We encountered some problems with the software during our lab construction. OpenBTS is an open source platform, always under development, so we sometimes had problems with the up-to-date version of the software, which cracked. We solved this by using a functional version of the source code, but changed the drivers to the ones compatible to the B200mini. This and the amount of time required for build the executables (approx. 30 min) made us decide to pre-install all the necessary software on the lab computers, thus allowing the students to focus their activities on the security related issues.

Students encountered a problem with identifying their own access network when more cells were up in the lab hall at the same time. This happens because some handsets always display the network as Test PLMN 1-1 (for default Mobile Country Code and Mobile Network Code), independent of the actual name assigned to the network by the software configuration. To avoid this, we asked the students to set the Mobile Network Code to their group number, which makes each cell directly identifiable.

7 Conclusions and Further Developments

We have succeeded in enhancing the theoretical study of wireless network security in our master-level communication technology education with hands-on mobile access network experimentation. We consider this as our first and exciting step into the learning possibilities that the brave new environment of open source based mobile networks can bring.

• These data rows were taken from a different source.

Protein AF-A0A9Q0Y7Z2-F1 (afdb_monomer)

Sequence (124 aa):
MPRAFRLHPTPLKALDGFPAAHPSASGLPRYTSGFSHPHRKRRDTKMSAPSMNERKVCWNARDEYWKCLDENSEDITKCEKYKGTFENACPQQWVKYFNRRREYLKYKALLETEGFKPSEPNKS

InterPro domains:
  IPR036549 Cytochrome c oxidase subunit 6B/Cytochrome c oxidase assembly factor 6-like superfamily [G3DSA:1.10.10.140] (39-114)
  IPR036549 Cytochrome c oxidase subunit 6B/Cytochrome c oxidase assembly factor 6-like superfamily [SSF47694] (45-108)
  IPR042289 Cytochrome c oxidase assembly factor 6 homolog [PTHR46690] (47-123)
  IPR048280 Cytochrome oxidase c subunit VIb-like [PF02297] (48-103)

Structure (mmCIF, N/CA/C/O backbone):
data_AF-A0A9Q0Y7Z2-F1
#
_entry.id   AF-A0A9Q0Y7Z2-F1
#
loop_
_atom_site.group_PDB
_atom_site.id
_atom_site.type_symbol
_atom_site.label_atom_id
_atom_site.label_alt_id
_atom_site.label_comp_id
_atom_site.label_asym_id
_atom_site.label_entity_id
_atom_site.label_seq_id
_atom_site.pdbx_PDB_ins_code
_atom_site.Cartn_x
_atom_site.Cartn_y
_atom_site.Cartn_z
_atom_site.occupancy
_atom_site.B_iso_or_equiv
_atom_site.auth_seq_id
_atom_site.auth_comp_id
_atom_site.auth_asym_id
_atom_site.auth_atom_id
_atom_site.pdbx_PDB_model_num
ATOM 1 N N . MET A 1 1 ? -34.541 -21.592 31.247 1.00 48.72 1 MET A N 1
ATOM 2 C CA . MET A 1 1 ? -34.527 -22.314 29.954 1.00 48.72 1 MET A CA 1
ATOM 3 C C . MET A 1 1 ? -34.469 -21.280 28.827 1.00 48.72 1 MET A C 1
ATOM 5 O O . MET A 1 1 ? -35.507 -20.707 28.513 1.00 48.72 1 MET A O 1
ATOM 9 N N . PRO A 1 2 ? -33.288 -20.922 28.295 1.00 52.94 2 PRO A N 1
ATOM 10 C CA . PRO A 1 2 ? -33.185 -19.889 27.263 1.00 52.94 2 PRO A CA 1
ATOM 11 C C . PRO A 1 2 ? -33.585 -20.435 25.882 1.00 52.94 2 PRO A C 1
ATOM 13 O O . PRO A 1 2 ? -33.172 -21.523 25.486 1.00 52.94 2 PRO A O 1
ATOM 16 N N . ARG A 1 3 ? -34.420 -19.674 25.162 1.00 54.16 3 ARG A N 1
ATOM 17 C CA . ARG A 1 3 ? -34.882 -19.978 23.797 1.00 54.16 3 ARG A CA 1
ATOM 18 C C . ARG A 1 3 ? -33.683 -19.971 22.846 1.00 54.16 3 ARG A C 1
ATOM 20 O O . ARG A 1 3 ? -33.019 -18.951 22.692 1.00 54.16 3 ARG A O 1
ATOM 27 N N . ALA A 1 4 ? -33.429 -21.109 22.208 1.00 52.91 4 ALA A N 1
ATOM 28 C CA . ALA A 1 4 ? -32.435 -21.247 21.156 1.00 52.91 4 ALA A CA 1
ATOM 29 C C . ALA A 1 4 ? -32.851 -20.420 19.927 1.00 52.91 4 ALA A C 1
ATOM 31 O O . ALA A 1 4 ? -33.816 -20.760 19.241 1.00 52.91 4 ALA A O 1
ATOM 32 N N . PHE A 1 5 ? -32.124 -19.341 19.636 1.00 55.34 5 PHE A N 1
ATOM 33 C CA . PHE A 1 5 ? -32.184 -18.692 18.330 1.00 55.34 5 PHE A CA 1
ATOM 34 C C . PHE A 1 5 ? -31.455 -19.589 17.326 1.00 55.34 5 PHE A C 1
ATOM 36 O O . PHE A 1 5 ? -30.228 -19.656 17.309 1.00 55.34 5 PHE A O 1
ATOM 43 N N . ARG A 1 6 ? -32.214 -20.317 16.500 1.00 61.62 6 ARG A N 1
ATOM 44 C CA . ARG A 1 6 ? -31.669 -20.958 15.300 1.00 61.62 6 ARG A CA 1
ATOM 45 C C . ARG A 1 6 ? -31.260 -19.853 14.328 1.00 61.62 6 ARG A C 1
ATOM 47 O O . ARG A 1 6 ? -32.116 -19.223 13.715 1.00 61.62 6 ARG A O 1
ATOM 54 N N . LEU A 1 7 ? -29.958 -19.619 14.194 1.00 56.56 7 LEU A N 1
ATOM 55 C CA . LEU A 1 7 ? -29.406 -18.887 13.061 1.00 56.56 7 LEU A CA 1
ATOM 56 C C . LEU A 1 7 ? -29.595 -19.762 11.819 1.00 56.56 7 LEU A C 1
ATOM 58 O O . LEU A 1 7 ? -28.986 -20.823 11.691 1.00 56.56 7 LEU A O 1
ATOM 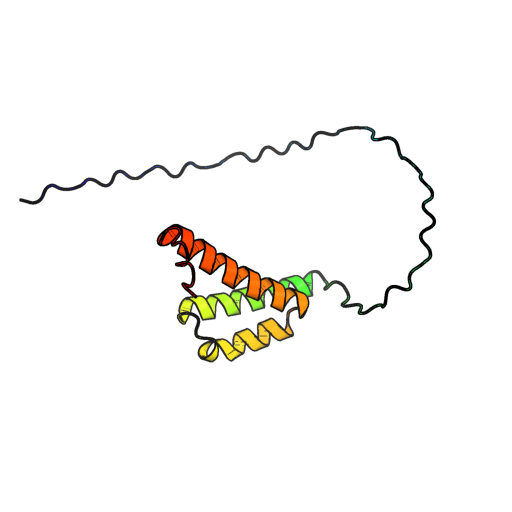62 N N . HIS A 1 8 ? -30.496 -19.343 10.936 1.00 55.66 8 HIS A N 1
ATOM 63 C CA . HIS A 1 8 ? -30.596 -19.908 9.600 1.00 55.66 8 HIS A CA 1
ATOM 64 C C . HIS A 1 8 ? -29.364 -19.465 8.795 1.00 55.66 8 HIS A C 1
ATOM 66 O O . HIS A 1 8 ? -29.084 -18.265 8.756 1.00 55.66 8 HIS A O 1
ATOM 72 N N . PRO A 1 9 ? -28.631 -20.380 8.138 1.00 61.19 9 PRO A N 1
ATOM 73 C CA . PRO A 1 9 ? -27.601 -19.996 7.188 1.00 61.19 9 PRO A CA 1
ATOM 74 C C . PRO A 1 9 ? -28.279 -19.391 5.957 1.00 61.19 9 PRO A C 1
ATOM 76 O O . PRO A 1 9 ? -29.065 -20.050 5.274 1.00 61.19 9 PRO A O 1
ATOM 79 N N . THR A 1 10 ? -27.997 -18.123 5.675 1.00 61.12 10 THR A N 1
ATOM 80 C CA . THR A 1 10 ? -28.320 -17.537 4.377 1.00 61.12 10 THR A CA 1
ATOM 81 C C . THR A 1 10 ? -27.462 -18.237 3.317 1.00 61.12 10 THR A C 1
ATOM 83 O O . THR A 1 10 ? -26.242 -18.319 3.474 1.00 61.12 10 THR A O 1
ATOM 86 N N . PRO A 1 11 ? -28.054 -18.787 2.244 1.00 55.12 11 PRO A N 1
ATOM 87 C CA . PRO A 1 11 ? -27.269 -19.395 1.184 1.00 55.12 11 PRO A CA 1
ATOM 88 C C . PRO A 1 11 ? -26.469 -18.307 0.462 1.00 55.12 11 PRO A C 1
ATOM 90 O O . PRO A 1 11 ? -27.042 -17.351 -0.070 1.00 55.12 11 PRO A O 1
ATOM 93 N N . LEU A 1 12 ? -25.141 -18.475 0.436 1.00 55.31 12 LEU A N 1
ATOM 94 C CA . LEU A 1 12 ? -24.261 -17.815 -0.523 1.00 55.31 12 LEU A CA 1
ATOM 95 C C . LEU A 1 12 ? -24.830 -18.076 -1.920 1.00 55.31 12 LEU A C 1
ATOM 97 O O . LEU A 1 12 ? -24.763 -19.194 -2.430 1.00 55.31 12 LEU A O 1
ATOM 101 N N . LYS A 1 13 ? -25.413 -17.048 -2.538 1.00 54.12 13 LYS A N 1
ATOM 102 C CA . LYS A 1 13 ? -25.713 -17.083 -3.965 1.00 54.12 13 LYS A CA 1
ATOM 103 C C . LYS A 1 13 ? -24.382 -17.140 -4.706 1.00 54.12 13 LYS A C 1
ATOM 105 O O . LYS A 1 13 ? -23.669 -16.143 -4.790 1.00 54.12 13 LYS A O 1
ATOM 110 N N . ALA A 1 14 ? -24.075 -18.327 -5.215 1.00 52.72 14 ALA A N 1
ATOM 111 C CA . ALA A 1 14 ? -23.167 -18.527 -6.324 1.00 52.72 14 ALA A CA 1
ATOM 112 C C . ALA A 1 14 ? -23.591 -17.593 -7.467 1.00 52.72 14 ALA A C 1
ATOM 114 O O . ALA A 1 14 ? -24.695 -17.709 -8.000 1.00 52.72 14 ALA A O 1
ATOM 115 N N . LEU A 1 15 ? -22.740 -16.625 -7.798 1.00 55.41 15 LEU A N 1
ATOM 116 C CA . LEU A 1 15 ? -22.813 -15.913 -9.068 1.00 55.41 15 LEU A CA 1
ATOM 117 C C . LEU A 1 15 ? -21.892 -16.646 -10.041 1.00 55.41 15 LEU A C 1
ATOM 119 O O . LEU A 1 15 ? -20.804 -16.185 -10.373 1.00 55.41 15 LEU A O 1
ATOM 123 N N . ASP A 1 16 ? -22.349 -17.826 -10.446 1.00 50.75 16 ASP A N 1
ATOM 124 C CA . ASP A 1 16 ? -22.001 -18.403 -11.733 1.00 50.75 16 ASP A CA 1
ATOM 125 C C . ASP A 1 16 ? -22.573 -17.509 -12.842 1.00 50.75 16 ASP A C 1
ATOM 127 O O . ASP A 1 16 ? -23.726 -17.080 -12.784 1.00 50.75 16 ASP A O 1
ATOM 131 N N . GLY A 1 17 ? -21.765 -17.260 -13.873 1.00 49.22 17 GLY A N 1
ATOM 132 C CA . GLY A 1 17 ? -22.231 -16.710 -15.145 1.00 49.22 17 GLY A CA 1
ATOM 133 C C . GLY A 1 17 ? -21.870 -15.248 -15.384 1.00 49.22 17 GLY A C 1
ATOM 134 O O . GLY A 1 17 ? -22.735 -14.378 -15.383 1.00 49.22 17 GLY A O 1
ATOM 135 N N . PHE A 1 18 ? -20.599 -14.980 -15.689 1.00 46.59 18 PHE A N 1
ATOM 136 C CA . PHE A 1 18 ? -20.227 -13.805 -16.480 1.00 46.59 18 PHE A CA 1
ATOM 137 C C . PHE A 1 18 ? -20.357 -14.195 -17.965 1.00 46.59 18 PHE A C 1
ATOM 139 O O . PHE A 1 18 ? -19.492 -14.917 -18.468 1.00 46.59 18 PHE A O 1
ATOM 146 N N . PRO A 1 19 ? -21.428 -13.813 -18.688 1.00 49.91 19 PRO A N 1
ATOM 147 C CA . PRO A 1 19 ? -21.513 -14.094 -20.113 1.00 49.91 19 PRO A CA 1
ATOM 148 C C . PRO A 1 19 ? -20.476 -13.257 -20.869 1.00 49.91 19 PRO A C 1
ATOM 150 O O . PRO A 1 19 ? -20.494 -12.026 -20.851 1.00 49.91 19 PRO A O 1
ATOM 153 N N . ALA A 1 20 ? -19.574 -13.949 -21.564 1.00 56.00 20 ALA A N 1
ATOM 154 C CA . ALA A 1 20 ? -18.739 -13.377 -22.605 1.00 56.00 20 ALA A CA 1
ATOM 155 C C . ALA A 1 20 ? -19.624 -13.006 -23.806 1.00 56.00 20 ALA A C 1
ATOM 157 O O . ALA A 1 20 ? -19.926 -13.842 -24.652 1.00 56.00 20 ALA A O 1
ATOM 158 N N . ALA A 1 21 ? -20.053 -11.747 -23.875 1.00 48.34 21 ALA A N 1
ATOM 159 C CA . ALA A 1 21 ? -20.669 -11.177 -25.067 1.00 48.34 21 ALA A CA 1
ATOM 160 C C . ALA A 1 21 ? -20.272 -9.700 -25.190 1.00 48.34 21 ALA A C 1
ATOM 162 O O . ALA A 1 21 ? -20.911 -8.809 -24.637 1.00 48.34 21 ALA A O 1
ATOM 163 N N . HIS A 1 22 ? -19.185 -9.444 -25.920 1.00 57.88 22 HIS A N 1
ATOM 164 C CA . HIS A 1 22 ? -18.931 -8.130 -26.503 1.00 57.88 22 HIS A CA 1
ATOM 165 C C . HIS A 1 22 ? -19.883 -7.950 -27.696 1.00 57.88 22 HIS A C 1
ATOM 167 O O . HIS A 1 22 ? -19.803 -8.746 -28.635 1.00 57.88 22 HIS A O 1
ATOM 173 N N . PRO A 1 23 ? -20.756 -6.929 -27.730 1.00 57.88 23 PRO A N 1
ATOM 174 C CA . PRO A 1 23 ? -21.424 -6.570 -28.968 1.00 57.88 23 PRO A CA 1
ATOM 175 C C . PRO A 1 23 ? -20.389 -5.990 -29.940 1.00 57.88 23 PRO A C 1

We decided to start with the GSM mobile networks, and next we want to move on directly to 4G (LTE). There are open source projects for LTE emerging, which makes this plan feasible [6,7,8]. At the same time, we want to develop further the GSM part of the lab, by making use of configurable SIM cards and allow the complete GSM authentication mechanism and encryption to take place. For this, we already acquired and tested configurable SIM cards [17], which we can configure for our purposes by using the PySim software [18] and a card reader [19]. These ideas were independently suggested by some of our students in their lab report feedback:

“It would be a nice feature if we had the possibility to use programmable SIM-cards in order to play with GSM.Cipher. Encryption enabled or disabled and see the difference in the captured traffic in Wireshark.”

“Could it be an idea to set up LTE instead of GSM? Obviously LTE have less security vulnerabilities and is probably more time consuming to set up, however the relevance is greater.”